Directions for this task |
Reproduce only the top of the records, down to and including the line containing "pLDDT: mean 78.47, std".

Data excerpts |
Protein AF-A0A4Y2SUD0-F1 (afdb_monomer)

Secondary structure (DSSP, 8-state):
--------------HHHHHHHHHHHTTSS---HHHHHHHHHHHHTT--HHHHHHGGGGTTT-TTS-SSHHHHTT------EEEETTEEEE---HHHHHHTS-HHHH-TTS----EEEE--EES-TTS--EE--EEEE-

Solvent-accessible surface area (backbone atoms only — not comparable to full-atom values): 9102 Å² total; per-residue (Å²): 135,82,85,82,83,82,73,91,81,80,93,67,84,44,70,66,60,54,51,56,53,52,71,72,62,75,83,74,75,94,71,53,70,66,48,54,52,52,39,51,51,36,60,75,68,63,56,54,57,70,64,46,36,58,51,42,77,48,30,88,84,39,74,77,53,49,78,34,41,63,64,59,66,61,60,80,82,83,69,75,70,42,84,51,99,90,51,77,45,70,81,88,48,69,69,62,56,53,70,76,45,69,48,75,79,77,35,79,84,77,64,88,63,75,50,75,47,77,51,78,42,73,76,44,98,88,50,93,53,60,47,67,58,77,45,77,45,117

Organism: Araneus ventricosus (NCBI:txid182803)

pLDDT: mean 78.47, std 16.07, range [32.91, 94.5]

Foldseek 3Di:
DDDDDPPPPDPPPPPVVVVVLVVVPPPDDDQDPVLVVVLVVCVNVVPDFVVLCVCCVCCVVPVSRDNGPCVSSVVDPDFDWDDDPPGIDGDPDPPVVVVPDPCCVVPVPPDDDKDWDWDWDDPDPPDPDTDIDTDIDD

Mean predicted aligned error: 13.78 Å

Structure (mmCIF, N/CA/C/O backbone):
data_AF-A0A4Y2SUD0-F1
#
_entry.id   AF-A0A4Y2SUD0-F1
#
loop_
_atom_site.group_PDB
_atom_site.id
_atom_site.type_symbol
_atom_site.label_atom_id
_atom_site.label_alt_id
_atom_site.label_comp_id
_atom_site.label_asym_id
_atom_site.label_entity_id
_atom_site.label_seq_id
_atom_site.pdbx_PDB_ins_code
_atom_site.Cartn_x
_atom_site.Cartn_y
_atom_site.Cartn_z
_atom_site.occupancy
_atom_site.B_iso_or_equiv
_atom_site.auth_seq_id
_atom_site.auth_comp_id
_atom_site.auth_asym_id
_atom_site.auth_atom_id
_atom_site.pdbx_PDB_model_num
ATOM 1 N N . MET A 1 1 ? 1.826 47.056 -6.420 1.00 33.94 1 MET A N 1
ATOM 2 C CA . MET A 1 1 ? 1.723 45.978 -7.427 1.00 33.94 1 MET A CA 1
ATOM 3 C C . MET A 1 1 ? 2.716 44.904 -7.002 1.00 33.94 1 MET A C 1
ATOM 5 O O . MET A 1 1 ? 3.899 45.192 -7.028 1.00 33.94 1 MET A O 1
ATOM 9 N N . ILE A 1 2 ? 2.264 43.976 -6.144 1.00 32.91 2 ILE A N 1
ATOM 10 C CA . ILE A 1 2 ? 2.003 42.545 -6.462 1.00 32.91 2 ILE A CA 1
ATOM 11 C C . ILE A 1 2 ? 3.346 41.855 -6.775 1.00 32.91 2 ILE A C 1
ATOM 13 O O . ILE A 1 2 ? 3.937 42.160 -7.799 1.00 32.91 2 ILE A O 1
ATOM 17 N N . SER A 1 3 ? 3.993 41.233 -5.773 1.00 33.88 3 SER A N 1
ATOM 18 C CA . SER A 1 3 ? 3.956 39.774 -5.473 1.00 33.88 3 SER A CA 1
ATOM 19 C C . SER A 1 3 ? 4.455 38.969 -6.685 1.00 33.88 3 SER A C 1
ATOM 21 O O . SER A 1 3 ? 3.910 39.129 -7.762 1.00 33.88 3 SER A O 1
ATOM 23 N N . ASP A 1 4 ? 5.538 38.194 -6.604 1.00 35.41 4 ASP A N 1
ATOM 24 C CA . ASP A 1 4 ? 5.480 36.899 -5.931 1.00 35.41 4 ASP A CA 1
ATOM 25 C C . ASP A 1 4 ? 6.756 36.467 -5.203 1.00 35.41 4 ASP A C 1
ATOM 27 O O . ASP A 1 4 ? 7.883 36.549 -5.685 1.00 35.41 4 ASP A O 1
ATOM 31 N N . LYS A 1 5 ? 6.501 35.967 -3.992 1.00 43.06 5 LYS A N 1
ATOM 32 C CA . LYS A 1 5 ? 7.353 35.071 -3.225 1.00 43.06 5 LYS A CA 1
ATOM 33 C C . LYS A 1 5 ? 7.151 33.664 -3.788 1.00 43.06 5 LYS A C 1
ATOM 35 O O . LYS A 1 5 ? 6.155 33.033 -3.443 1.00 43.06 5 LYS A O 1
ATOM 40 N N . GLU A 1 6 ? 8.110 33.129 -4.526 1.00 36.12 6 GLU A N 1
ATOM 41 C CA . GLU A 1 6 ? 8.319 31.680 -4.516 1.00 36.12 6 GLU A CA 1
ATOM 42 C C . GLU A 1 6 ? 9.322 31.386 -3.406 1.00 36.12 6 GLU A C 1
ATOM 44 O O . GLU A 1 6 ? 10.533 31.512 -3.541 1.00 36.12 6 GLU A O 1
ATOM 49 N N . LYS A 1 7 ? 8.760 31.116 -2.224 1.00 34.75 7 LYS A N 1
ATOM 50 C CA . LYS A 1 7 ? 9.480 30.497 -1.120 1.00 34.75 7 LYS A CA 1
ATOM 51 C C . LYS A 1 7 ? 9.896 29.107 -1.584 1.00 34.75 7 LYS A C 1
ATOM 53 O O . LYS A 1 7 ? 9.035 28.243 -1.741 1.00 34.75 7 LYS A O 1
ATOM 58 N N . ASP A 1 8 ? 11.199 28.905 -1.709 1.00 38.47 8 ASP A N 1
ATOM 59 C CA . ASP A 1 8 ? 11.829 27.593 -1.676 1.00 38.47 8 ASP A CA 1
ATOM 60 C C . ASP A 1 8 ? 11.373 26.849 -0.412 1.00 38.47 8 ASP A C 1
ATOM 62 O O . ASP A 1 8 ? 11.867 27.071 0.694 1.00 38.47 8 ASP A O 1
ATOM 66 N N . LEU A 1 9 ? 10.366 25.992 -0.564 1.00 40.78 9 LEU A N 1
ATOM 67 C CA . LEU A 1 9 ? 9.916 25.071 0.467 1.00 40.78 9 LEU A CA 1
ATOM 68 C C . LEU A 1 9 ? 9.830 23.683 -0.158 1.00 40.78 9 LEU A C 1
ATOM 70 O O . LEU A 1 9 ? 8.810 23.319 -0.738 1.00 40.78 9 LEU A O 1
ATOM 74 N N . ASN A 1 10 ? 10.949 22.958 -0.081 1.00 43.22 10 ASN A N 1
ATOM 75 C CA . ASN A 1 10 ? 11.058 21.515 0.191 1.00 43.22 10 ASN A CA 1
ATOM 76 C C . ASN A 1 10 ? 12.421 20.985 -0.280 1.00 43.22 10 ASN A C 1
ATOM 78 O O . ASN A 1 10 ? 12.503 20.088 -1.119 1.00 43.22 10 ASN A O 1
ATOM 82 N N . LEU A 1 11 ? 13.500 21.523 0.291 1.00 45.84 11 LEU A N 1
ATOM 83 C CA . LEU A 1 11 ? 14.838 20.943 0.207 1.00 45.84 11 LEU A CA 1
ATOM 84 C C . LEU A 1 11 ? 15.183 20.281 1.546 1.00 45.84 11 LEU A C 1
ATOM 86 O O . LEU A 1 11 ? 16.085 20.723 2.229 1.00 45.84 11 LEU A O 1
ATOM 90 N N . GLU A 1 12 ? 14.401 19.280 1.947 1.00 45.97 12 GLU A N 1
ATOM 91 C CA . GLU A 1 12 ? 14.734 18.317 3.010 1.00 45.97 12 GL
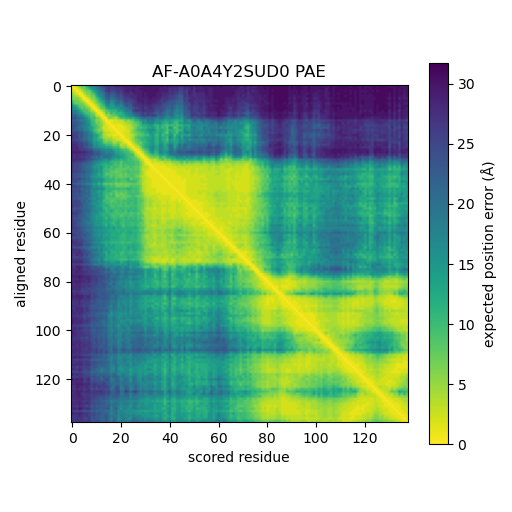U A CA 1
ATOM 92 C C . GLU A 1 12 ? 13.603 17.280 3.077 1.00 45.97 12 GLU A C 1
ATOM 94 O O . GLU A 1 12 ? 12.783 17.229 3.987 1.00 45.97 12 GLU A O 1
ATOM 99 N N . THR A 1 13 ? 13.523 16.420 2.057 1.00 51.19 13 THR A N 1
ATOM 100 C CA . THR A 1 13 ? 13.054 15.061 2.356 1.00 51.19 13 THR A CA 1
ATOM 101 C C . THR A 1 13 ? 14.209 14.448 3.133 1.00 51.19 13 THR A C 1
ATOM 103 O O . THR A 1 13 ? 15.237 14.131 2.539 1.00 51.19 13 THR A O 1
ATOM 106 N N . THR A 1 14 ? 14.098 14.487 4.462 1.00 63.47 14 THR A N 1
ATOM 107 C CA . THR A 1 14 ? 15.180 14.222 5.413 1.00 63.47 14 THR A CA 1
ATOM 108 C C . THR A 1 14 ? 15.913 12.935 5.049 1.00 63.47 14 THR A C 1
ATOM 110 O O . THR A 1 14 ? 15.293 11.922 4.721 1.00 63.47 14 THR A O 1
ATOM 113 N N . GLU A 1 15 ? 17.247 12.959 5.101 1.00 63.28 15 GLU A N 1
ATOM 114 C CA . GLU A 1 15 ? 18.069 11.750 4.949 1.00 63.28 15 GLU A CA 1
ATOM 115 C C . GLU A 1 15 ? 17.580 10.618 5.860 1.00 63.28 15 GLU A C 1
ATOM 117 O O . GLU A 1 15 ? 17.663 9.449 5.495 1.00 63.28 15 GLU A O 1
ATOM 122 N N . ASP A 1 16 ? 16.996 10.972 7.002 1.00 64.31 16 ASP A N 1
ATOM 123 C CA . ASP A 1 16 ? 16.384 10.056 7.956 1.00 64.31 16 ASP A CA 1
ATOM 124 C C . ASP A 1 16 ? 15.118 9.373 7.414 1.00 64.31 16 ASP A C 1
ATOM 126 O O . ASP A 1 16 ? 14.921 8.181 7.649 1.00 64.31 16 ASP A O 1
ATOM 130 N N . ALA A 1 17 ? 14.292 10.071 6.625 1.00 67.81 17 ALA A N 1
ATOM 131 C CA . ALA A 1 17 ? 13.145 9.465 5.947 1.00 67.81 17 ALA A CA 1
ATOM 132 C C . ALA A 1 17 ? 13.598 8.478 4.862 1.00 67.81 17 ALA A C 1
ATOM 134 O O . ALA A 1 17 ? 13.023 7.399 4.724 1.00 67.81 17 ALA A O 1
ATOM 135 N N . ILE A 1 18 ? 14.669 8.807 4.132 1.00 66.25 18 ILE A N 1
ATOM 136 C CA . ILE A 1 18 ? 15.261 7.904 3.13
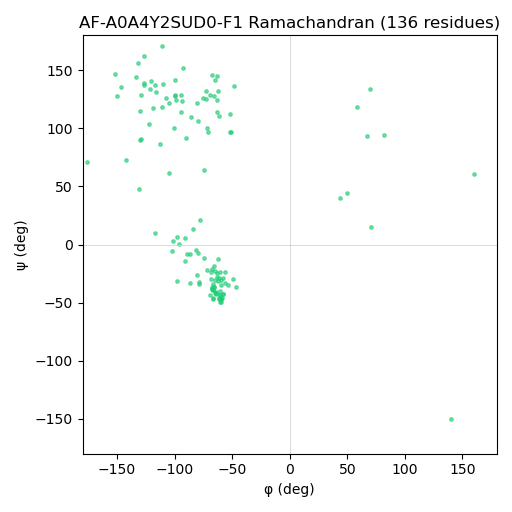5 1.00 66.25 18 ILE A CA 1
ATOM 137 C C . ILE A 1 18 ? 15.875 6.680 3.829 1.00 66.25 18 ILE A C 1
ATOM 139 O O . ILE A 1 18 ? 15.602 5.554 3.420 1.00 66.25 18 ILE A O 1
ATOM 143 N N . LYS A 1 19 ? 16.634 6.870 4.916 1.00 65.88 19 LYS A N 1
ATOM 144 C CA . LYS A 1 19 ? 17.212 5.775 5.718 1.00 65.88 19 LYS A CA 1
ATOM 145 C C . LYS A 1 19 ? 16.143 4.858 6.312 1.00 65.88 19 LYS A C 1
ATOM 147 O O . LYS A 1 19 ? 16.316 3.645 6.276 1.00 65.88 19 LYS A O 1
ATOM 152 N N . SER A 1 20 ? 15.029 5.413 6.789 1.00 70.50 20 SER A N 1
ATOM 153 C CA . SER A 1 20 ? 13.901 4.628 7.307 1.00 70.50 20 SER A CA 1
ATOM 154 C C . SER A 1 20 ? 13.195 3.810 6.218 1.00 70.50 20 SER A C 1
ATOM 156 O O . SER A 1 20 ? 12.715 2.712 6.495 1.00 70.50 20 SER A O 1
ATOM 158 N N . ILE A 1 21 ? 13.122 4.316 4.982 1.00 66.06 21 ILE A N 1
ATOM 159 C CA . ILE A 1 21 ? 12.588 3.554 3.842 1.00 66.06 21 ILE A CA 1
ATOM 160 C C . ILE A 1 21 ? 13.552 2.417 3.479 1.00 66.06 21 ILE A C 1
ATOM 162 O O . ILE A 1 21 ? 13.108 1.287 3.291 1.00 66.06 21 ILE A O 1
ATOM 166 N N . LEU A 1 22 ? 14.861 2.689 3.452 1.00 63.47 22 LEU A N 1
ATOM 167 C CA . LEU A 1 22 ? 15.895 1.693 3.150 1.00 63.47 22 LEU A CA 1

Result below |
Protein AF-A0A4Y2SUD0-F1 (afdb_monomer)

Secondary structure (DSSP, 8-state):
--------------HHHHHHHHHHHTTSS---HHHHHHHHHHHHTT--HHHHHHGGGGTTT-TTS-SSHHHHTT------EEEETTEEEE---HHHHHHTS-HHHH-TTS----EEEE--EES-TTS--EE--EEEE-

Solvent-accessible surface area (backbone atoms only — not comparable to full-atom values): 9102 Å² total; per-residue (Å²): 135,82,85,82,83,82,73,91,81,80,93,67,84,44,70,66,60,54,51,56,53,52,71,72,62,75,83,74,75,94,71,53,70,66,48,54,52,52,39,51,51,36,60,75,68,63,56,54,57,70,64,46,36,58,51,42,77,48,30,88,84,39,74,77,53,49,78,34,41,63,64,59,66,61,60,80,82,83,69,75,70,42,84,51,99,90,51,77,45,70,81,88,48,69,69,62,56,53,70,76,45,69,48,75,79,77,35,79,84,77,64,88,63,75,50,75,47,77,51,78,42,73,76,44,98,88,50,93,53,60,47,67,58,77,45,77,45,117

Organism: Araneus ventricosus (NCBI:txid182803)

pLDDT: mean 78.47, std 16.07, range [32.91, 94.5]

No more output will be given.